Bowtie Life Insurance
- Native name: 保泰人壽
- Type: Private
- Industry: Insurance
- Founded: 2017 Hong Kong
- Founder: Fred Ngan; Michael Chan;
- Headquarters: Bowtie Life Insurance Tower, 68 Johnston Road, Wan Chai, Hong Kong
- Key people: Colin Lam (Chairman); John Tsang (Senior Advisor); Tony Mok (Medical Advisor); James Lau (Independent Non-executive Director);
- Products: Health insurance; Voluntary Health Insurance Scheme (VHIS); Cancer Insurance; Critical Illness Insurance; Accident Insurance; Life Insurance;
- Website: bowtie.com.hk

= Bowtie Life Insurance =

Hong Kong insurance company

Bowtie (Chinese: 保泰; Bowtie Life Insurance), is Hong Kong’s first virtual insurer. On 20 December 2018, it was granted Hong Kong’s first virtual insurance licence by the Insurance Authority. Bowtie provides fully online insurance products to customers in Hong Kong, and has been approved by the Food and Health Bureau (now reorganised as the Health Bureau) to launch products under the Voluntary Health Insurance Scheme (VHIS).

Bowtie focuses on pure protection insurances, including Voluntary Health Insurance Scheme (VHIS) plans, critical illness insurance, cancer medical insurance, accident insurance, and life insurance. It promotes the principle of “Here to help, not to sell”, and operates a direct-to-consumer model without commissions, supported by technology-driven operations. This approach reduced premiums by up to 40% compared with other insurance products in the market, while offering customer support and one-to-one claims assistance.

According to data from the Insurance Authority, as of Q4 2024 Bowtie ranked first in Hong Kong by the number of new individual non-single-premium policies in the direct sales channel. It also held a 32% share of new individual non-single-premium business sold through online channels, with cumulative total sum assured exceeding HK$133 billion. Bowtie was named the top-ranked company in Hong Kong in the Financial Times “High-Growth Companies Asia-Pacific 2025” list, and ranked 65th across the Asia-Pacific region. Bowtie’s development has also received industry recognition, including the appointment of former Financial Secretary John Tsang as Senior Advisor, and a US$70 million financing round led by Sun Life in 2025.
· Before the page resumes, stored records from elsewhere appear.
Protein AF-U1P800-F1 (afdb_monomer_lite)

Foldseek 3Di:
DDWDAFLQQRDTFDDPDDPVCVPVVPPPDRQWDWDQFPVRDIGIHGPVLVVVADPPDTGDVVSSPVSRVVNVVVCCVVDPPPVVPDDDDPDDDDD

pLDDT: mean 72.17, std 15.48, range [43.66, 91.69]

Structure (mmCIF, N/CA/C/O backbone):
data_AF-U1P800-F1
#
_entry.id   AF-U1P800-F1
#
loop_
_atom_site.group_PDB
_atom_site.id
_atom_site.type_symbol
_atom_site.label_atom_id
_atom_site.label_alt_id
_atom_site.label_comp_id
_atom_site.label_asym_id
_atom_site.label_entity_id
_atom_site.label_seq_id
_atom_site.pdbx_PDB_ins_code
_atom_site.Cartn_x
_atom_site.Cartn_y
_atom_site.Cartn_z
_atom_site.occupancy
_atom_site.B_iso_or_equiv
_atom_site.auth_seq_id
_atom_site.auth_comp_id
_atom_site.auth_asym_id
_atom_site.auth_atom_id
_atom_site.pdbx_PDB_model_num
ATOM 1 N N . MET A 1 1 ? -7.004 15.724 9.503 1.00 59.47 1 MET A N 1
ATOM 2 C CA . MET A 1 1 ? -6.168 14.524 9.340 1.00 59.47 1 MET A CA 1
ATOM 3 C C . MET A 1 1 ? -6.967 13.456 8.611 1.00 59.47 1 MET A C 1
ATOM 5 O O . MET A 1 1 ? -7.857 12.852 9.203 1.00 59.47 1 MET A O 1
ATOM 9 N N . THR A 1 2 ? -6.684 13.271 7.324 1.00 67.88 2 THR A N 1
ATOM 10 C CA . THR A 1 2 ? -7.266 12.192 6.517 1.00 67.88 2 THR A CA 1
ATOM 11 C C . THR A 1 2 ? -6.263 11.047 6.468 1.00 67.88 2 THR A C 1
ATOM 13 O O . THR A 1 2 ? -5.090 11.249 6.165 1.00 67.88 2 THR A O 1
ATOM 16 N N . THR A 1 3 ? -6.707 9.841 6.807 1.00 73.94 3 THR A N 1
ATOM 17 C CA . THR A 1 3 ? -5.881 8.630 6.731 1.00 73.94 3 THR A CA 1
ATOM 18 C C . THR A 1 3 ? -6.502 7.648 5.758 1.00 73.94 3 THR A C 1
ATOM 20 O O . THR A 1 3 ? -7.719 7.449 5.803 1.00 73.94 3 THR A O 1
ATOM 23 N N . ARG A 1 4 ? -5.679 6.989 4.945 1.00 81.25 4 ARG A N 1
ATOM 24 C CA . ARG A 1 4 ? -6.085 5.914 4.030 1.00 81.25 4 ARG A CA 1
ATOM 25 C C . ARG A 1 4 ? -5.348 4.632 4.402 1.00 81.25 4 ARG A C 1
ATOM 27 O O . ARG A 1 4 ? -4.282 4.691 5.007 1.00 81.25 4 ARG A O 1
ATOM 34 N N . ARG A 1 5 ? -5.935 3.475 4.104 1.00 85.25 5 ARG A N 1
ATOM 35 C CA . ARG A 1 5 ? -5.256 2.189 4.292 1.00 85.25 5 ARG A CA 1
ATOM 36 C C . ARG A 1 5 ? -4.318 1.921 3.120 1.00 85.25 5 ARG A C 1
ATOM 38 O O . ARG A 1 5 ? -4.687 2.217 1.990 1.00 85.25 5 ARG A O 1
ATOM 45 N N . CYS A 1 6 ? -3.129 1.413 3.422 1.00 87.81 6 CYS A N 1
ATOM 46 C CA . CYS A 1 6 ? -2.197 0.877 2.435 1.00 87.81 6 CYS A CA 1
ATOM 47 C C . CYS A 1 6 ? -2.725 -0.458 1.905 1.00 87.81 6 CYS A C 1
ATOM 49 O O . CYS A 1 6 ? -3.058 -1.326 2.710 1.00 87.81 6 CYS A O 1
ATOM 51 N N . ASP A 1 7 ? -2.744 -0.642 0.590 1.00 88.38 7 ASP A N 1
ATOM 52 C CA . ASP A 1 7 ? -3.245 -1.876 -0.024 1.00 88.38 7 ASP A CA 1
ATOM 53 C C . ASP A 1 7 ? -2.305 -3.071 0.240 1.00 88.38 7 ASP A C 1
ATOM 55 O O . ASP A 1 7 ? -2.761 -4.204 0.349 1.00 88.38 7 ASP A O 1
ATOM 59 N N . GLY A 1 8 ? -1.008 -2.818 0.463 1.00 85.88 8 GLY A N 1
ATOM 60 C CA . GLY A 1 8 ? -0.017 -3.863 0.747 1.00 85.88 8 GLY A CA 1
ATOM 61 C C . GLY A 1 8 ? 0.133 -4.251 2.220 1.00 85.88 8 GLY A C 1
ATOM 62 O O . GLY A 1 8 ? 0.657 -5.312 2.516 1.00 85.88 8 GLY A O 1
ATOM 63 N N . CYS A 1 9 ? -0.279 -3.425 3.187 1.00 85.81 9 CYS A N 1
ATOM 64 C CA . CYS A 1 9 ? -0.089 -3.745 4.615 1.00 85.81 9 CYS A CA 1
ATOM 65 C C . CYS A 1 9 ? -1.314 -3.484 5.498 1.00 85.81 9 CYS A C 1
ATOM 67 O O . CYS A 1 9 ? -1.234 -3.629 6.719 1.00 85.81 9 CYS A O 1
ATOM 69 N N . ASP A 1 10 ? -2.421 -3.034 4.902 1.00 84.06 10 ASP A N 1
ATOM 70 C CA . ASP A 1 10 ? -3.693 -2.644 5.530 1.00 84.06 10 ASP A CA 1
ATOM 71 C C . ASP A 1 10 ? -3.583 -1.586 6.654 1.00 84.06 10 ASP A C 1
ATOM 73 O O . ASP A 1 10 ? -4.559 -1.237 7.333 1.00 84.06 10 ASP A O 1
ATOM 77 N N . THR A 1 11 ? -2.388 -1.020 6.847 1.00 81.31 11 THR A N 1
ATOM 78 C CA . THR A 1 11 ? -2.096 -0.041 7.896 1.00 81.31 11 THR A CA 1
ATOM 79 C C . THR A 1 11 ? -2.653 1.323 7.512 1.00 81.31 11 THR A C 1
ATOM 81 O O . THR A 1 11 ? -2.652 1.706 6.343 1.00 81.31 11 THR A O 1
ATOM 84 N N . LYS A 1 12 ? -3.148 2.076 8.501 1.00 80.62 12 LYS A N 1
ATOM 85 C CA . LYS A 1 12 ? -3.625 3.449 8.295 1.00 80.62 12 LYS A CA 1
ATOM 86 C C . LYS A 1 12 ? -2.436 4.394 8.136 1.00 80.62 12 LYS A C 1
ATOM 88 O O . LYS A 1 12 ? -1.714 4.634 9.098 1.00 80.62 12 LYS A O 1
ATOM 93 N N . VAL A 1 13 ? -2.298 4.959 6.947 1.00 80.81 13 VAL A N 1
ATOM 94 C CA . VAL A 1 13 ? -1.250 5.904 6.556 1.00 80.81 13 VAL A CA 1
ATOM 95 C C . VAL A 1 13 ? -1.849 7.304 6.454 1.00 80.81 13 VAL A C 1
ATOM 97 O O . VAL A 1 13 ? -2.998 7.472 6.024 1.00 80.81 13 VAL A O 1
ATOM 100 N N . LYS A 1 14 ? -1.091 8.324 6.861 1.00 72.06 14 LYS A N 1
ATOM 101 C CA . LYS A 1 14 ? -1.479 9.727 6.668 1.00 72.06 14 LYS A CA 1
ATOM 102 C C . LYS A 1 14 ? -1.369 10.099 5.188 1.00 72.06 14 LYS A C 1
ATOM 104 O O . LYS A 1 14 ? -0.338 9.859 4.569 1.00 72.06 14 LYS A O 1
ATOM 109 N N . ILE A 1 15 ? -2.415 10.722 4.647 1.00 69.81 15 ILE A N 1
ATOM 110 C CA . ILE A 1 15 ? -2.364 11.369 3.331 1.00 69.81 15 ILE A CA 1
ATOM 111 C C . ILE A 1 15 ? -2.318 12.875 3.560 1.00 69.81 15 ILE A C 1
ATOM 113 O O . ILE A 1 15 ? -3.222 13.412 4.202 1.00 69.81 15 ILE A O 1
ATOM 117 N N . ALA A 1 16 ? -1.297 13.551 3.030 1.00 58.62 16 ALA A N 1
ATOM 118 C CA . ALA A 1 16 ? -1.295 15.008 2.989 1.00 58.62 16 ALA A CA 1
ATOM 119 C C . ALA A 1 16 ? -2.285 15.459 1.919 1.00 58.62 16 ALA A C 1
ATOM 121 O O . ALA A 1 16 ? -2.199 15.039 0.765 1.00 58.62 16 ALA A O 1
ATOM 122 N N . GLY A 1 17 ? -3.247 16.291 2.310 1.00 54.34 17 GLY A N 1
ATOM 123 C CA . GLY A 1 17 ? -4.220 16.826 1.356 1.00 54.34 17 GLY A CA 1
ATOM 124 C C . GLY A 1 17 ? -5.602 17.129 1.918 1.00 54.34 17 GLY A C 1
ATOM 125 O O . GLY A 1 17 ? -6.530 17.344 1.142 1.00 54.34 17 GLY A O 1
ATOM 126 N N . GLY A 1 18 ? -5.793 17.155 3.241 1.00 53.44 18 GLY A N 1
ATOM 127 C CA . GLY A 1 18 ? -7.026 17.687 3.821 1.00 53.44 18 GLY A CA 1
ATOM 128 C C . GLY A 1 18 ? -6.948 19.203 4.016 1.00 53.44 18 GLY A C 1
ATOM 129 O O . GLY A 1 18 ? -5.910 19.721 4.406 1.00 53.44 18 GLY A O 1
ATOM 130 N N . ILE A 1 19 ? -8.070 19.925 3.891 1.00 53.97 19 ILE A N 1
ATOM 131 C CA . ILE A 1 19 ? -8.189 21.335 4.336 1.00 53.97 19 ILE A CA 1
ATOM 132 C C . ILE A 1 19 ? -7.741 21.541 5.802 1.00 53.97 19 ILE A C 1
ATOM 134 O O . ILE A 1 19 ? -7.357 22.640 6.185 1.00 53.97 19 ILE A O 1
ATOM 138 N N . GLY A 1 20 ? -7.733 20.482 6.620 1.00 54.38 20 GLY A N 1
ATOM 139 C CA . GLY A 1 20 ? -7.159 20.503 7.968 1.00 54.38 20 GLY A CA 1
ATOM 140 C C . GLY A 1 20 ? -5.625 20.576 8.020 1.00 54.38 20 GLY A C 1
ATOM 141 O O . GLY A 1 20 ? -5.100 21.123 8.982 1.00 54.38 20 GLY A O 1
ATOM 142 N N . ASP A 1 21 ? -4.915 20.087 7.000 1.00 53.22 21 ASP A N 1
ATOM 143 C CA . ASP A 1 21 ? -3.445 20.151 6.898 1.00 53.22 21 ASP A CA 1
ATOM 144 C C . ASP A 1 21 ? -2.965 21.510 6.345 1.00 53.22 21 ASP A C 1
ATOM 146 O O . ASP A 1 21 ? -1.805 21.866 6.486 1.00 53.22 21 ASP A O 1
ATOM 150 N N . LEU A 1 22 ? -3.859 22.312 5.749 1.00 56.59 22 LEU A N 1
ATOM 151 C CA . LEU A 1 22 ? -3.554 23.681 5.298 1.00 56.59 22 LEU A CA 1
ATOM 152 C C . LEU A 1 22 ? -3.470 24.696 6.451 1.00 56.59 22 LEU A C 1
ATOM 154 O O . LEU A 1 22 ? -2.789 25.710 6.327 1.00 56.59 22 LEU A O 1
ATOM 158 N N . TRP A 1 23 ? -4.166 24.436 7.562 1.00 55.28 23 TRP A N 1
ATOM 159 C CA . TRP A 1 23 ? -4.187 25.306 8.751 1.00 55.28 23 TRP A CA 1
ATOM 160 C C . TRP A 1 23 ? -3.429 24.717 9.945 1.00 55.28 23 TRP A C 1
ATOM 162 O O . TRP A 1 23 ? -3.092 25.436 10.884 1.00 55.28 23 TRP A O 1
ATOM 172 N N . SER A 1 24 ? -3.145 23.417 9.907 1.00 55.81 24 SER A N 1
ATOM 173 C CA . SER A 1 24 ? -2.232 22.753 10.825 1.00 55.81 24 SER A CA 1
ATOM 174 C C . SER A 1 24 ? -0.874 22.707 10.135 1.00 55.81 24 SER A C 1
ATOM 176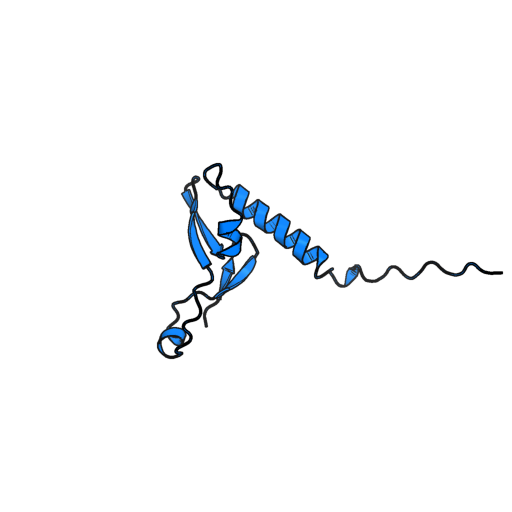 O O . SER A 1 24 ? -0.730 21.980 9.166 1.00 55.81 24 SER A O 1
ATOM 178 N N . PHE A 1 25 ? 0.113 23.473 10.607 1.00 55.09 25 PHE A N 1
ATOM 179 C CA . PHE A 1 25 ? 1.520 23.448 10.157 1.00 55.09 25 PHE A CA 1
ATOM 180 C C . PHE A 1 25 ? 2.219 22.092 10.455 1.00 55.09 25 PHE A C 1
ATOM 182 O O . PHE A 1 25 ? 3.363 22.037 10.901 1.00 55.09 25 PHE A O 1
ATOM 189 N N . ASP A 1 26 ? 1.515 20.979 10.270 1.00 54.00 26 ASP A N 1
ATOM 190 C CA . ASP A 1 26 ? 2.009 19.620 10.412 1.00 54.00 26 ASP A CA 1
ATOM 191 C C . ASP A 1 26 ? 2.665 19.231 9.079 1.00 54.00 26 ASP A C 1
ATOM 193 O O . ASP A 1 26 ? 2.049 18.636 8.200 1.00 54.00 26 ASP A O 1
ATOM 197 N N . PHE A 1 27 ? 3.929 19.631 8.913 1.00 52.62 27 PHE A N 1
ATOM 198 C CA . PHE A 1 27 ? 4.790 19.246 7.786 1.00 52.62 27 PHE A CA 1
ATOM 199 C C . PHE A 1 27 ? 5.265 17.786 7.884 1.00 52.62 27 PHE A C 1
ATOM 201 O O . PHE A 1 27 ? 6.362 17.465 7.423 1.00 52.62 27 PHE A O 1
ATOM 208 N N . SER A 1 28 ? 4.498 16.899 8.529 1.00 55.09 28 SER A N 1
ATOM 209 C CA . SER A 1 28 ? 4.835 15.478 8.526 1.00 55.09 28 SER A CA 1
ATOM 210 C C . SER A 1 28 ? 4.915 14.997 7.072 1.00 55.09 28 SER A C 1
ATOM 212 O O . SER A 1 28 ? 3.999 15.291 6.294 1.00 55.09 28 SER A O 1
ATOM 214 N N . PRO A 1 29 ? 5.985 14.279 6.687 1.00 55.91 29 PRO A N 1
ATOM 215 C CA . PRO A 1 29 ? 6.084 13.669 5.371 1.00 55.91 29 PRO A CA 1
ATOM 216 C C . PRO A 1 29 ? 4.824 12.858 5.069 1.00 55.91 29 PRO A C 1
ATOM 218 O O . PRO A 1 29 ? 4.261 12.197 5.942 1.00 55.91 29 PRO A O 1
ATOM 221 N N . THR A 1 30 ? 4.358 12.916 3.827 1.00 64.25 30 THR A N 1
ATOM 222 C CA . THR A 1 30 ? 3.396 11.935 3.332 1.00 64.25 30 THR A CA 1
ATOM 223 C C . THR A 1 30 ? 4.021 10.559 3.409 1.00 64.25 30 THR A C 1
ATOM 225 O O . THR A 1 30 ? 4.975 10.280 2.689 1.00 64.25 30 THR A O 1
ATOM 228 N N . ASP A 1 31 ? 3.452 9.695 4.238 1.00 73.56 31 ASP A N 1
ATOM 229 C CA . ASP A 1 31 ? 3.962 8.338 4.430 1.00 73.56 31 ASP A CA 1
ATOM 230 C C . ASP A 1 31 ? 3.476 7.353 3.345 1.00 73.56 31 ASP A C 1
ATOM 232 O O . ASP A 1 31 ? 3.737 6.154 3.444 1.00 73.56 31 ASP A O 1
ATOM 236 N N . GLY A 1 32 ? 2.763 7.814 2.307 1.00 80.50 32 GLY A N 1
ATOM 237 C CA . GLY A 1 32 ? 2.303 6.962 1.205 1.00 80.50 32 GLY A CA 1
ATOM 238 C C . GLY A 1 32 ? 1.953 7.702 -0.086 1.00 80.50 32 GLY A C 1
ATOM 239 O O . GLY A 1 32 ? 1.701 8.909 -0.078 1.00 80.50 32 GLY A O 1
ATOM 240 N N . MET A 1 33 ? 1.932 6.954 -1.191 1.00 82.94 33 MET A N 1
ATOM 241 C CA . MET A 1 33 ? 1.684 7.438 -2.552 1.00 82.94 33 MET A CA 1
ATOM 242 C C . MET A 1 33 ? 0.885 6.420 -3.378 1.00 82.94 33 MET A C 1
ATOM 244 O O . MET A 1 33 ? 0.835 5.238 -3.041 1.00 82.94 33 MET A O 1
ATOM 248 N N . ILE A 1 34 ? 0.223 6.893 -4.438 1.00 87.62 34 ILE A N 1
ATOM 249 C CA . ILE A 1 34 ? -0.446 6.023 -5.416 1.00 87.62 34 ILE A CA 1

On 1 February 2026, Bowtie’s headquarters building at 68 Johnston Road, Wan Chai was officially renamed “Bowtie Life Insurance Tower” (Chinese: 保泰人壽大廈). Bowtie leases seven floors in the building as its new headquarters, including a customer service centre on the second floor. A Bowtie-branded coffee shop, “Bow Coffee”, was relocated at the street level, providing face-to-face product consultations and services for existing policyholders.